Neil Tyson on Philosophy – Let’s Not Overreact

Neil Tyson on Philosophy – Let’s Not Overreact May 10, 2014

Watch this first – it’s my video about this issue which attempts to satirize both Tyson’s views on philosophy and the reaction they have provoked in some quarters:

Recently Neil deGrasse Tyson made a stir with some comments about philosophy on the Nerdist podcast. Speaking clearly with a hint of jest, the world-famous science communicator and current Cosmos front-man suggested that he didn’t have time for the supposedly deep questions of philosophers, and that he would prefer people spend their time thinking about “ideas” rather than the meaning of words, calling this form of philosophical rumination “pointless”. The general sense he conveyed was that philosophy has contributed little to science in recent years, and that people’s mental energy was best spent elsewhere.

It’s an odd statement, and a baffling one: “How are concepts of what words mean not ideas?”, one might ask. Doesn’t Tyson understand all scientific ideas are conveyed through some symbolic language or other, and that these languages must continually be investigated and the meanings of the ideas they convey interrogated? It was, in truth, disappointing to hear such a noted defender of reason coming across so seemingly thoughtless and clueless about one of the great intellectual traditions of humankind.

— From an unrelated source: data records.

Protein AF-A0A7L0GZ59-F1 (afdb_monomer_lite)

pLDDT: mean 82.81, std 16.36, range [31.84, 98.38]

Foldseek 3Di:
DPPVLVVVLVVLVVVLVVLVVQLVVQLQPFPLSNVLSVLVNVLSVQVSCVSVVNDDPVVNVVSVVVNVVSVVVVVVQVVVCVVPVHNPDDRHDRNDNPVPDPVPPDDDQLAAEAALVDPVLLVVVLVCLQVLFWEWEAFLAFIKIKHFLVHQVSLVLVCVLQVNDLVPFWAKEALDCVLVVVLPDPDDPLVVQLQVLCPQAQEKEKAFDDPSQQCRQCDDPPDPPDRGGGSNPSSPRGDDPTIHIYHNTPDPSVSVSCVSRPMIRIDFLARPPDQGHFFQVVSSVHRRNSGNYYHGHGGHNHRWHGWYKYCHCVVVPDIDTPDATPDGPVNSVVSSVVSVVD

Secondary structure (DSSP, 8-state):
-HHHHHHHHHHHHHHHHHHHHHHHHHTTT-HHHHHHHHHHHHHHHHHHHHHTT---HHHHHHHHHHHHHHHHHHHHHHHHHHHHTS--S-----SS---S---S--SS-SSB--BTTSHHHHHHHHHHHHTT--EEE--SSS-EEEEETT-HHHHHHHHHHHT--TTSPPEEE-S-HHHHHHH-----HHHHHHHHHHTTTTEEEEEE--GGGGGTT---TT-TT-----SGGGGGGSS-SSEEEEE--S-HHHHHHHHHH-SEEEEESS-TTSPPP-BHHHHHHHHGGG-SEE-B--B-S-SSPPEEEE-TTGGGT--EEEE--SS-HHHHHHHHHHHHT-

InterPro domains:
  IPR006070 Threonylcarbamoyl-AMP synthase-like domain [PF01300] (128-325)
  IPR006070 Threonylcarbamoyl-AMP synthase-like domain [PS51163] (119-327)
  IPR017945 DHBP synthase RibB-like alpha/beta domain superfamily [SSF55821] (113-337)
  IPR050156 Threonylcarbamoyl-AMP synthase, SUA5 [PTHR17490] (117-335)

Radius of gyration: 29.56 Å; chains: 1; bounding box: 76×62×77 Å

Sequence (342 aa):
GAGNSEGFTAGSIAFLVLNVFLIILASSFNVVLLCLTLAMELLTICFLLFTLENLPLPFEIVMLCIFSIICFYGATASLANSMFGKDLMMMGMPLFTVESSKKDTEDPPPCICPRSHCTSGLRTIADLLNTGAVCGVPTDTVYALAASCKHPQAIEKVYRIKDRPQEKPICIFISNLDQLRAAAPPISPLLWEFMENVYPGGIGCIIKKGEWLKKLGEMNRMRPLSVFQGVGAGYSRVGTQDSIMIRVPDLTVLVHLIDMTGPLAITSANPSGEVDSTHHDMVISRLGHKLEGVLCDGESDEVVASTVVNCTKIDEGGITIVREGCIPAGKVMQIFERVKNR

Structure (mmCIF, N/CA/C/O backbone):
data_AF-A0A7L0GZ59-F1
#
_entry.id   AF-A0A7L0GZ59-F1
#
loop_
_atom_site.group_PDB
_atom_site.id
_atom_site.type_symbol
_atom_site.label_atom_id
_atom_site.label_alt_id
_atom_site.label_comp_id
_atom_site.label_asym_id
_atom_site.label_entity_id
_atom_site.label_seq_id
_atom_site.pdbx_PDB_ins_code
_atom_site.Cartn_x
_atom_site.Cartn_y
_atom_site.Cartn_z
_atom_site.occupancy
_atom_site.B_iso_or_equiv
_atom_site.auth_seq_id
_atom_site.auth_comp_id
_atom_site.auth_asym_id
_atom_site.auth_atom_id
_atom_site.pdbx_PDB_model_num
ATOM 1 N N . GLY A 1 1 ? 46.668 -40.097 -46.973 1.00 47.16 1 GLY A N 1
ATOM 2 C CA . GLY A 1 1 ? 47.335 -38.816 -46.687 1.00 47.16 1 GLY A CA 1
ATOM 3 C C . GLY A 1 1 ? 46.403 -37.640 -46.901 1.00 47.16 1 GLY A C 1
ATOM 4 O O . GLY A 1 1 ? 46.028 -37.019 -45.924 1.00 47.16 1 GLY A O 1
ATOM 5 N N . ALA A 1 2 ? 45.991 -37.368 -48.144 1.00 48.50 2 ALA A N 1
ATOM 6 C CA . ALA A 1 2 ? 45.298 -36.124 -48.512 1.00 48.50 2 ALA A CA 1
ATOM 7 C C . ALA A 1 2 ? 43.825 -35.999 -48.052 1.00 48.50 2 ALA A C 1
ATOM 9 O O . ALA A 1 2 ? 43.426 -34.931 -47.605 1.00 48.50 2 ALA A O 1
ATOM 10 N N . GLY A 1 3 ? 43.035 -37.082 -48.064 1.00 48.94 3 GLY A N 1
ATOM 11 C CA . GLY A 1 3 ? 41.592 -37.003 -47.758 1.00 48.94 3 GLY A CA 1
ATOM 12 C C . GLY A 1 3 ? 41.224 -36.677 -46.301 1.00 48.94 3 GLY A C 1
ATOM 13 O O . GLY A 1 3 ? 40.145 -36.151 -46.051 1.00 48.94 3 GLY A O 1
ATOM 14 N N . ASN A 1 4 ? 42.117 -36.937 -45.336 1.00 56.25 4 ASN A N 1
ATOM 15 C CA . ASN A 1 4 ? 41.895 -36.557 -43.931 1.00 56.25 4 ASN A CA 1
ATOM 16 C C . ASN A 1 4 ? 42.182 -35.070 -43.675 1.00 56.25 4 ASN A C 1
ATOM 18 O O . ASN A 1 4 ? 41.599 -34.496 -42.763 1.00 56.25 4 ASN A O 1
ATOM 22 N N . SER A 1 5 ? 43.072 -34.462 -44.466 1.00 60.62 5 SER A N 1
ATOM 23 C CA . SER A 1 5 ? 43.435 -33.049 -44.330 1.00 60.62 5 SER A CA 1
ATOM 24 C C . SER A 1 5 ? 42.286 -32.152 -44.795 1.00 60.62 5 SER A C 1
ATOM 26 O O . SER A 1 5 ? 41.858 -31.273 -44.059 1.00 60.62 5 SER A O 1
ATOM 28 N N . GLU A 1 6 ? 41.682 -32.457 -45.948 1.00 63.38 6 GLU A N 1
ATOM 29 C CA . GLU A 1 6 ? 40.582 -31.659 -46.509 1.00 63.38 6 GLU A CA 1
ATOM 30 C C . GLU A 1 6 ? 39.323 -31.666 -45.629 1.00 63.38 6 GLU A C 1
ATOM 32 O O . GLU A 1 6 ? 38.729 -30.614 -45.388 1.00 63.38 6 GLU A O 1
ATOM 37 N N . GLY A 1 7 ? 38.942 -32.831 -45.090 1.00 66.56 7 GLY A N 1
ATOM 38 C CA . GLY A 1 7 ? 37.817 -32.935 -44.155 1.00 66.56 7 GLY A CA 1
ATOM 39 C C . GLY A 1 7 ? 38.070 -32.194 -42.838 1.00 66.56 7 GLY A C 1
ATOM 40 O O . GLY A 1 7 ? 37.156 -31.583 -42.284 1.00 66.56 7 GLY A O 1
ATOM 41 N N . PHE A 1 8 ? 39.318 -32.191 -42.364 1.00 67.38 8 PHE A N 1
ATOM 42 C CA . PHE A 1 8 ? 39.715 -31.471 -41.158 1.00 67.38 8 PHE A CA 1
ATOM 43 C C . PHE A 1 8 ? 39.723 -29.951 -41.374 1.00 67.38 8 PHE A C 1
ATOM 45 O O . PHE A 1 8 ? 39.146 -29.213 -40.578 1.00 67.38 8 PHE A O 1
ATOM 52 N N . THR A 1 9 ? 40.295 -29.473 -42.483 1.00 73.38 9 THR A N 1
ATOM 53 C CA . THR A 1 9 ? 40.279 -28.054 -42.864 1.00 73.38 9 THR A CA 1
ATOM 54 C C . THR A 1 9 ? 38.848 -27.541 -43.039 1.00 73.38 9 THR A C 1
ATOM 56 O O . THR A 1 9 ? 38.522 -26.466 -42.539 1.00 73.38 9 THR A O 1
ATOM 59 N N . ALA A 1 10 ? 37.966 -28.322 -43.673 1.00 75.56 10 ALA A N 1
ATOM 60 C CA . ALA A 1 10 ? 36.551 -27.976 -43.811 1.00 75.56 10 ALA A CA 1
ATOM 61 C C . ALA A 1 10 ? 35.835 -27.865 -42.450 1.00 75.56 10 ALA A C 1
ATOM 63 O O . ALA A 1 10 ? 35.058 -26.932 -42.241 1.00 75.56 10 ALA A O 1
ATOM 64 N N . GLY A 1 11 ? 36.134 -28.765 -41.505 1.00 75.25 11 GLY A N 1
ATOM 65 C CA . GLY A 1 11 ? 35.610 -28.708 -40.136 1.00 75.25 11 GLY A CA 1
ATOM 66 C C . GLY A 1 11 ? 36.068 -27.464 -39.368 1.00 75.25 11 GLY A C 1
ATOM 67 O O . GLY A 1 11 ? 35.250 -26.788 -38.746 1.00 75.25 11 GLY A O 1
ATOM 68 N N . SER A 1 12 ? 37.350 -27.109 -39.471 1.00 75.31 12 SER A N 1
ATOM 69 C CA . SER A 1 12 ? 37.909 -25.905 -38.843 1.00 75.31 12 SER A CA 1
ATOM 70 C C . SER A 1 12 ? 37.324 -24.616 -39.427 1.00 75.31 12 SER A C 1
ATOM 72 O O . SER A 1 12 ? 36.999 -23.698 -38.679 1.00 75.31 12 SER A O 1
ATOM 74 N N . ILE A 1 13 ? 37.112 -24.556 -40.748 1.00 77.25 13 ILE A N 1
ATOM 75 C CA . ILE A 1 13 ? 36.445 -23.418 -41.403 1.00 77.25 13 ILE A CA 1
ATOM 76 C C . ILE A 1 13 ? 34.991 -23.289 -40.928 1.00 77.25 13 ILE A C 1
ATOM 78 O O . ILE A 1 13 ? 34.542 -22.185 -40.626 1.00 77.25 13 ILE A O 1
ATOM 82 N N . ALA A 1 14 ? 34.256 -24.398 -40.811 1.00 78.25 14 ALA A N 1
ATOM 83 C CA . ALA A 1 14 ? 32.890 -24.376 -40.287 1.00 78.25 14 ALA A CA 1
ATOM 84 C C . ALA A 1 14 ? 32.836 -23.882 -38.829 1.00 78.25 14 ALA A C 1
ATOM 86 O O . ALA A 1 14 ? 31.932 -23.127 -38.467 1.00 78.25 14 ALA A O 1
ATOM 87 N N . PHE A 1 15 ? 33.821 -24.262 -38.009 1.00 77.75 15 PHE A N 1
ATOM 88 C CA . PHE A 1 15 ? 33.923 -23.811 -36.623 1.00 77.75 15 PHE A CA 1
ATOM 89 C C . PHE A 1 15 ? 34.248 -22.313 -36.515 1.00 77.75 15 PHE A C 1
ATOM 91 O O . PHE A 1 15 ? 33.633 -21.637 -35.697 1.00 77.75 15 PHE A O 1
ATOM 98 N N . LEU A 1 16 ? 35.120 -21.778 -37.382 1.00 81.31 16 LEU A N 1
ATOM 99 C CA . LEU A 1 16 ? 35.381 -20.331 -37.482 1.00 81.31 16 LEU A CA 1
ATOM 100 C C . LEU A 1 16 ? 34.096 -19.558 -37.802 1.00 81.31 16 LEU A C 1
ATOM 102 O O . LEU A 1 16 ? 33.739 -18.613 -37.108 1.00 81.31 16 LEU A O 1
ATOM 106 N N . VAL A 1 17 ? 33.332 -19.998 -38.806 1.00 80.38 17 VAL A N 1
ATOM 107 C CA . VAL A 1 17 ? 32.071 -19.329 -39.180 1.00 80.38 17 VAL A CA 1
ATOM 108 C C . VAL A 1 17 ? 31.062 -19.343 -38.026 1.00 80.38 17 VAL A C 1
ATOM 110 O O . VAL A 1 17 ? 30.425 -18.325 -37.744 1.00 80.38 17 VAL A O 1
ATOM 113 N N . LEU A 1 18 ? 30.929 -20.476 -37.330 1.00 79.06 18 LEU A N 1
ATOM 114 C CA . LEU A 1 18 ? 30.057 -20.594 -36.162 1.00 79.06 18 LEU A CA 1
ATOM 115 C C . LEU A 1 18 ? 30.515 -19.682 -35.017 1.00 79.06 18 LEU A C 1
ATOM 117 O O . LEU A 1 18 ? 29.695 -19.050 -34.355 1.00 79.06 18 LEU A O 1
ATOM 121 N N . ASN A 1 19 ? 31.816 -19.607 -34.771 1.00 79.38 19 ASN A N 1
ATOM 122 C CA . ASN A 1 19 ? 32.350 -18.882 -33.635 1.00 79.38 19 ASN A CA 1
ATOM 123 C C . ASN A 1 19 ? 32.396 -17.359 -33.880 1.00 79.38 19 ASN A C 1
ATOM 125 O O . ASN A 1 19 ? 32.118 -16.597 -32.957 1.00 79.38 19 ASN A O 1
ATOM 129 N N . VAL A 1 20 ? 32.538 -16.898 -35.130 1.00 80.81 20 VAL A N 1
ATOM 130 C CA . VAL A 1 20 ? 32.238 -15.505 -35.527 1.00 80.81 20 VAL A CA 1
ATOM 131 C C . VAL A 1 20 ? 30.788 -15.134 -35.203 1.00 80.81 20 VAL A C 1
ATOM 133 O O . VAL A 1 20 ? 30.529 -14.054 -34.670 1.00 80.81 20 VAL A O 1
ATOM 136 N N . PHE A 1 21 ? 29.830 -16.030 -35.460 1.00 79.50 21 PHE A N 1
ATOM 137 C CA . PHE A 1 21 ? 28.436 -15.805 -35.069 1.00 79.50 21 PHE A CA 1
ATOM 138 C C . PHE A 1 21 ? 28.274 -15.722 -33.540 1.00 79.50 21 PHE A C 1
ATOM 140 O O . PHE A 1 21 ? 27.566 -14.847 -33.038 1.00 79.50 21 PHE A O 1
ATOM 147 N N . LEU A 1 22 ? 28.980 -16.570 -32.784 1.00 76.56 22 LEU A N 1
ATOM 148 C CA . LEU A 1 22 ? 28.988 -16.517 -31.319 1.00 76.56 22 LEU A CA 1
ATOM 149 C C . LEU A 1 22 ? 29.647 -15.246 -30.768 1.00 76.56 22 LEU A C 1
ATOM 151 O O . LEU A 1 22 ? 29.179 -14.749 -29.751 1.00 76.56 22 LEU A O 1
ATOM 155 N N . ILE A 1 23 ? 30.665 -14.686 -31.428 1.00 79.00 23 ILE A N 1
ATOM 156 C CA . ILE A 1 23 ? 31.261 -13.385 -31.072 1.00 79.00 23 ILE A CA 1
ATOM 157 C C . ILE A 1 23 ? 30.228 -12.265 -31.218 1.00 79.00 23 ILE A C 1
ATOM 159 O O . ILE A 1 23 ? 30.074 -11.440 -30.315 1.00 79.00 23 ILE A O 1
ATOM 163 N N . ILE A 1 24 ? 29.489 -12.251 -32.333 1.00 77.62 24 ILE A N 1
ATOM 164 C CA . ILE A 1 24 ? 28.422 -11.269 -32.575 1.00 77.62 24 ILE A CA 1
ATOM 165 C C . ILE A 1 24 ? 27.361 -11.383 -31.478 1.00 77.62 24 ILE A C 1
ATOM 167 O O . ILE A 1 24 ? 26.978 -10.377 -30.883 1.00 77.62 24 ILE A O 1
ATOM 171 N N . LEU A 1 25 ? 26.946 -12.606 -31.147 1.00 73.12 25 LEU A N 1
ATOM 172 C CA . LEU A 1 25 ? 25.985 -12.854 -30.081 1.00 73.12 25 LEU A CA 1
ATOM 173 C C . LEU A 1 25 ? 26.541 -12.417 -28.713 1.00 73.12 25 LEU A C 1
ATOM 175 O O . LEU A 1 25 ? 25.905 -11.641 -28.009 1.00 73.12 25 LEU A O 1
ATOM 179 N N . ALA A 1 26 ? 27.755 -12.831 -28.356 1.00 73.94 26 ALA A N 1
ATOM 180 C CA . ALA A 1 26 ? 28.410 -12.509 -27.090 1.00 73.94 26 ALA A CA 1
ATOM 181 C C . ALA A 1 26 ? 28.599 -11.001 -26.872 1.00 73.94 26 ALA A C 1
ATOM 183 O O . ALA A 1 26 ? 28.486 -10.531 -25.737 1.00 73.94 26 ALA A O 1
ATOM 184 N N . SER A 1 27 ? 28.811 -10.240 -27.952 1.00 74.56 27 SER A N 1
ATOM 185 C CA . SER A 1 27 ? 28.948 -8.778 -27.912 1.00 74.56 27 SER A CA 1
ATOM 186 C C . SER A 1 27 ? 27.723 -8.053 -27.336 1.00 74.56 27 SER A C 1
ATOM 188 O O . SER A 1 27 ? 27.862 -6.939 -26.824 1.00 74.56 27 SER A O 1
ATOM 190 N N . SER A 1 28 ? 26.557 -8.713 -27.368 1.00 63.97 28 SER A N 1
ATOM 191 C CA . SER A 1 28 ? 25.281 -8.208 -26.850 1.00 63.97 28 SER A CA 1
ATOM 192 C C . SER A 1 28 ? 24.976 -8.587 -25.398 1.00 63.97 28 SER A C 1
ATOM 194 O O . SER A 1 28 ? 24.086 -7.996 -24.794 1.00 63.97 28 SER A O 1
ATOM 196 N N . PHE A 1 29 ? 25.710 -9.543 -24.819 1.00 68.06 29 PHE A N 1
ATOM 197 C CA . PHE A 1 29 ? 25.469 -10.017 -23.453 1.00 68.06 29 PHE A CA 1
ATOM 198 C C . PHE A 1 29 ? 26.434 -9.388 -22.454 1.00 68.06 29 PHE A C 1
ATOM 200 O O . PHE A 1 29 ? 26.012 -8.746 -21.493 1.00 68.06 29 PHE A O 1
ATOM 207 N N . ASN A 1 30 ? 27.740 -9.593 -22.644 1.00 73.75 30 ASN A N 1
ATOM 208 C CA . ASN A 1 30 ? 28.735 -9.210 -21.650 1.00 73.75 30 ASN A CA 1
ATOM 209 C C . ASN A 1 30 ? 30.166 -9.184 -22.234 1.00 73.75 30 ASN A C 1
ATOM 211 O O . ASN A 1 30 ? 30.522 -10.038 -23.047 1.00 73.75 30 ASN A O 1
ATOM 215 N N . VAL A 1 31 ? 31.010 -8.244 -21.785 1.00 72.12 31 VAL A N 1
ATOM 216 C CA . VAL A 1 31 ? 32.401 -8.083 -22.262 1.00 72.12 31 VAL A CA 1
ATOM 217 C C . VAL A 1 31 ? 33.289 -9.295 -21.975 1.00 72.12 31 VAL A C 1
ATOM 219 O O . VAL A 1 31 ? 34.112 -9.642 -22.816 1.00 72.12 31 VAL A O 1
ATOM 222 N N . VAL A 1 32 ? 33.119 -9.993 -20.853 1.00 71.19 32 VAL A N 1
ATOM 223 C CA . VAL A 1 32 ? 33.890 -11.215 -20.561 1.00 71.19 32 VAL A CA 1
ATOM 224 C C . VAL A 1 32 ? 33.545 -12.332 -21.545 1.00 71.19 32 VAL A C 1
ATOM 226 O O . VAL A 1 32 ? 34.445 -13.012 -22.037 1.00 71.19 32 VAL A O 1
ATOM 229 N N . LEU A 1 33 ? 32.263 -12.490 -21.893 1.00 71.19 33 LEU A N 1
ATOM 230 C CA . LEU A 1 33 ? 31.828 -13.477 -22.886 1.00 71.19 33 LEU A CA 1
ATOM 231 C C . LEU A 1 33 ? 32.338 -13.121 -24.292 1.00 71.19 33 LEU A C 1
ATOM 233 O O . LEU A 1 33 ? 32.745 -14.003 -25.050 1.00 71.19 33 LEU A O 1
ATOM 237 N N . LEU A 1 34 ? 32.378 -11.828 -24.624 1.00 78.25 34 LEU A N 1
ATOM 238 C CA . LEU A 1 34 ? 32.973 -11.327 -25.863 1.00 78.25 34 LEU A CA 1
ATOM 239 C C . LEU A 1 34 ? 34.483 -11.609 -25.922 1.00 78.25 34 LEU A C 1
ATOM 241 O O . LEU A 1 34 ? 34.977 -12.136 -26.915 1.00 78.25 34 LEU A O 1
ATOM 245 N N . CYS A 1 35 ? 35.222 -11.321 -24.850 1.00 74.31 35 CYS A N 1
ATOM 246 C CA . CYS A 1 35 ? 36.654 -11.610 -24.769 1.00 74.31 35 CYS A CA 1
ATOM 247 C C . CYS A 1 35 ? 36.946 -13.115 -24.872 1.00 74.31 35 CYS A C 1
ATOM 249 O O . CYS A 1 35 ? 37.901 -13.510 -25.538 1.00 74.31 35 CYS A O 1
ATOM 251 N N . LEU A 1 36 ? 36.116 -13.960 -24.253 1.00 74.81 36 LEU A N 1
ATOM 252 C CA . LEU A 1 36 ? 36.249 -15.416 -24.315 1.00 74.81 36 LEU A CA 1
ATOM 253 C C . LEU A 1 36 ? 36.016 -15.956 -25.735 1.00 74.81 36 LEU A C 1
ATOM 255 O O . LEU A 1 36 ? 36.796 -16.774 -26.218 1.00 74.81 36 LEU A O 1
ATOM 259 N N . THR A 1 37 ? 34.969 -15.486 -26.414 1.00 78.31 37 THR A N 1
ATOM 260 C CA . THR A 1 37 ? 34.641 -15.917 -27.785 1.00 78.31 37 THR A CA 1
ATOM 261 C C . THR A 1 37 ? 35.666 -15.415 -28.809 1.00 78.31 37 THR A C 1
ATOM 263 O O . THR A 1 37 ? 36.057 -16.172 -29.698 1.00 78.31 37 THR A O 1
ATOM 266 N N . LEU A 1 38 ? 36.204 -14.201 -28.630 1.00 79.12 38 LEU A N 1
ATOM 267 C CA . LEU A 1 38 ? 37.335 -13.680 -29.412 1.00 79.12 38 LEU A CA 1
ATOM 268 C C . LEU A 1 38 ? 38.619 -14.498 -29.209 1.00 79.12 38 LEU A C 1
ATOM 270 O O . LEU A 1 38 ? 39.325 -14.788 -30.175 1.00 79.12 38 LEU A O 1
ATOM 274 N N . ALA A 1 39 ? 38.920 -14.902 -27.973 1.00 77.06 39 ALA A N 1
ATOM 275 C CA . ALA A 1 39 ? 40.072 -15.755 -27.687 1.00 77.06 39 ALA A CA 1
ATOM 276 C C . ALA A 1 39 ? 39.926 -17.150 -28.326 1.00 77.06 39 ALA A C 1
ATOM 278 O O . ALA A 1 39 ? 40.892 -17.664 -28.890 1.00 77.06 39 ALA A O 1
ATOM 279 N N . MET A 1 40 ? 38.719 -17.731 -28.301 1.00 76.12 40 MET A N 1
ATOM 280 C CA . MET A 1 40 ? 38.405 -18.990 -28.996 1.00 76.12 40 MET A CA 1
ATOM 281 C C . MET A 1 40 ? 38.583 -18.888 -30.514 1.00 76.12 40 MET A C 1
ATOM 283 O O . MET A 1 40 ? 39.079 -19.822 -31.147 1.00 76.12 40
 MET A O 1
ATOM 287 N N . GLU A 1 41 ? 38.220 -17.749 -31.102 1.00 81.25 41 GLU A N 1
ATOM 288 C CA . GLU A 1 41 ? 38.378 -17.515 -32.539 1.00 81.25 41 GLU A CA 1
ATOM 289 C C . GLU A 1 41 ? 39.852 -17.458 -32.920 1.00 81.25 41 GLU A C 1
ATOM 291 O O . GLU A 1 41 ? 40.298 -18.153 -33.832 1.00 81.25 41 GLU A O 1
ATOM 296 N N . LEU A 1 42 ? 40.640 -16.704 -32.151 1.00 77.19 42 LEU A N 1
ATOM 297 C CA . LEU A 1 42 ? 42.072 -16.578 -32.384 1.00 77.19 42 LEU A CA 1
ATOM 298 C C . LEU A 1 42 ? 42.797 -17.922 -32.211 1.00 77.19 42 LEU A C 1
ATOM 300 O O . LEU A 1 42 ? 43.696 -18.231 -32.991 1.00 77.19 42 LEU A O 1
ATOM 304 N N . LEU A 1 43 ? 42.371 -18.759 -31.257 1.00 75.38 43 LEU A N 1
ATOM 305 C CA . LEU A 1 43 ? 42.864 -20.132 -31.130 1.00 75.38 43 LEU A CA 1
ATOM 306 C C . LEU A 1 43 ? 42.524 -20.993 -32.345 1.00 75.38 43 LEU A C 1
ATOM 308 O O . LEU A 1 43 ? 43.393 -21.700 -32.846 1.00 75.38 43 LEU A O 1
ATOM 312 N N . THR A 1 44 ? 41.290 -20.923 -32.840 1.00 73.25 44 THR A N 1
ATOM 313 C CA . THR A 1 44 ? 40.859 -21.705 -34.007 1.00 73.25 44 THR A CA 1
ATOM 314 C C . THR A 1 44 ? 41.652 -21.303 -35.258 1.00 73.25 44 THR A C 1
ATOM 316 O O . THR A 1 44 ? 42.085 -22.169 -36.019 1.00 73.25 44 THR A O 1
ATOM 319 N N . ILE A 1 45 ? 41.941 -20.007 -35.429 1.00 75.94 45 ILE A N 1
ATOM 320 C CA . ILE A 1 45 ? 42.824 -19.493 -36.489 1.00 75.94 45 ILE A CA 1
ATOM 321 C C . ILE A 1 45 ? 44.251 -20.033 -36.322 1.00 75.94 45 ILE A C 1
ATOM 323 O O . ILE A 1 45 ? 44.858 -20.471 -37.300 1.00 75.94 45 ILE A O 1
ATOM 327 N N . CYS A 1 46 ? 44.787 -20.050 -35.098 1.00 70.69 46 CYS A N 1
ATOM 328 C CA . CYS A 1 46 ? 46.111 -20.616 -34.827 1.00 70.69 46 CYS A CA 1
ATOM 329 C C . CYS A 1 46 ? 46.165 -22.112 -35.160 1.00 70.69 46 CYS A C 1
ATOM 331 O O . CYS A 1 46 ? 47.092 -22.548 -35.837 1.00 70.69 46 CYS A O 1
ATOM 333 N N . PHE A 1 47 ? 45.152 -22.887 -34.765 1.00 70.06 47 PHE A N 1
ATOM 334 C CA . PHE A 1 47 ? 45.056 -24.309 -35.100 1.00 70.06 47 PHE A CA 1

Tyson, responding to some criticism his comments provoked (he’s responding here to this very polite letter from a philosopher offering him a different perspective), didn’t do himself many favors. The response is rather huffy (he plays up the 730,000 viewers of the YouTube video he points us to), and his comments in the video (which he says “best represents his views on philosophy”) still seem to denigrate philosophy – at least as far as its role in modern science goes. Responding to a question about universities wanting to cut philosophy departments, he seems to sort of be on the side of the university (although he stresses that, outside of science, there’s lots for philosophers to do).

In addition to a lack of serious knowledge of modern philosophy, Tyson’s approach seems to demonstrate a sort of intellectual incuriousness one would not expect or hope to see in a public communicator of science and reason. He does say he knows he might just not have encountered the philosophers who would prove him wrong – but he seems to make no effort to go find them either. It makes sense to be disappointed by his position here.

Yet we should exercise caution in our response. It is always particularly heartbreaking when one of our heroes lets us down (I wrote about this a while back in relation to Dan Savage and some of his more problematic statements). We tend to hold people we consider to be “on our side” to a very high standard, and to turn against them fiercely when they seem to betray the values we thought they stood for – and it’s the sense of betrayal, I think, which cuts so deeply here. “We thought you would be on our side!”, the beleaguered philosophers cry. I understand the impulse to rush to fierce critique.

But by so comprehensively vilifying Tyson as some seem wont to do, we do ourselves a huge disservice. Tyson is still an extremely effective public representative of science in the public square – one of the best we have. His work and his identity are inspiring to millions. He is a true asset in the cause of promoting scientific literacy and a general public interest in big questions about the cosmos. Too strong a critique risks tearing down one of the most prominent public promoters of science we have for very little gain, and for what is a relatively minor failing.

It is notable that the person leading the charge against Tyson is Damon Linker, genuine atheistphobe and opponent of Humanist values. A look down the list of his articles for The Week reveals a consistent agenda of denigrating atheists (and making ridiculous arguments about “gay marriage bigots” – i.e. people who support the equal right of gay couples to marry). Any charge he is leading is one I am skeptical to join.

Here, I think, the best course is to express our concern as philosopher Lewis Powell did in his open letter: politely, respectfully, without invective and over-the-top claims. Tyson is not a “philistine”, as Linker would have it. He is an inspiring scientist and communicator of the value of science who screwed up and has some silly ideas about philosophy. Let’s challenge him, but let’s not overreact.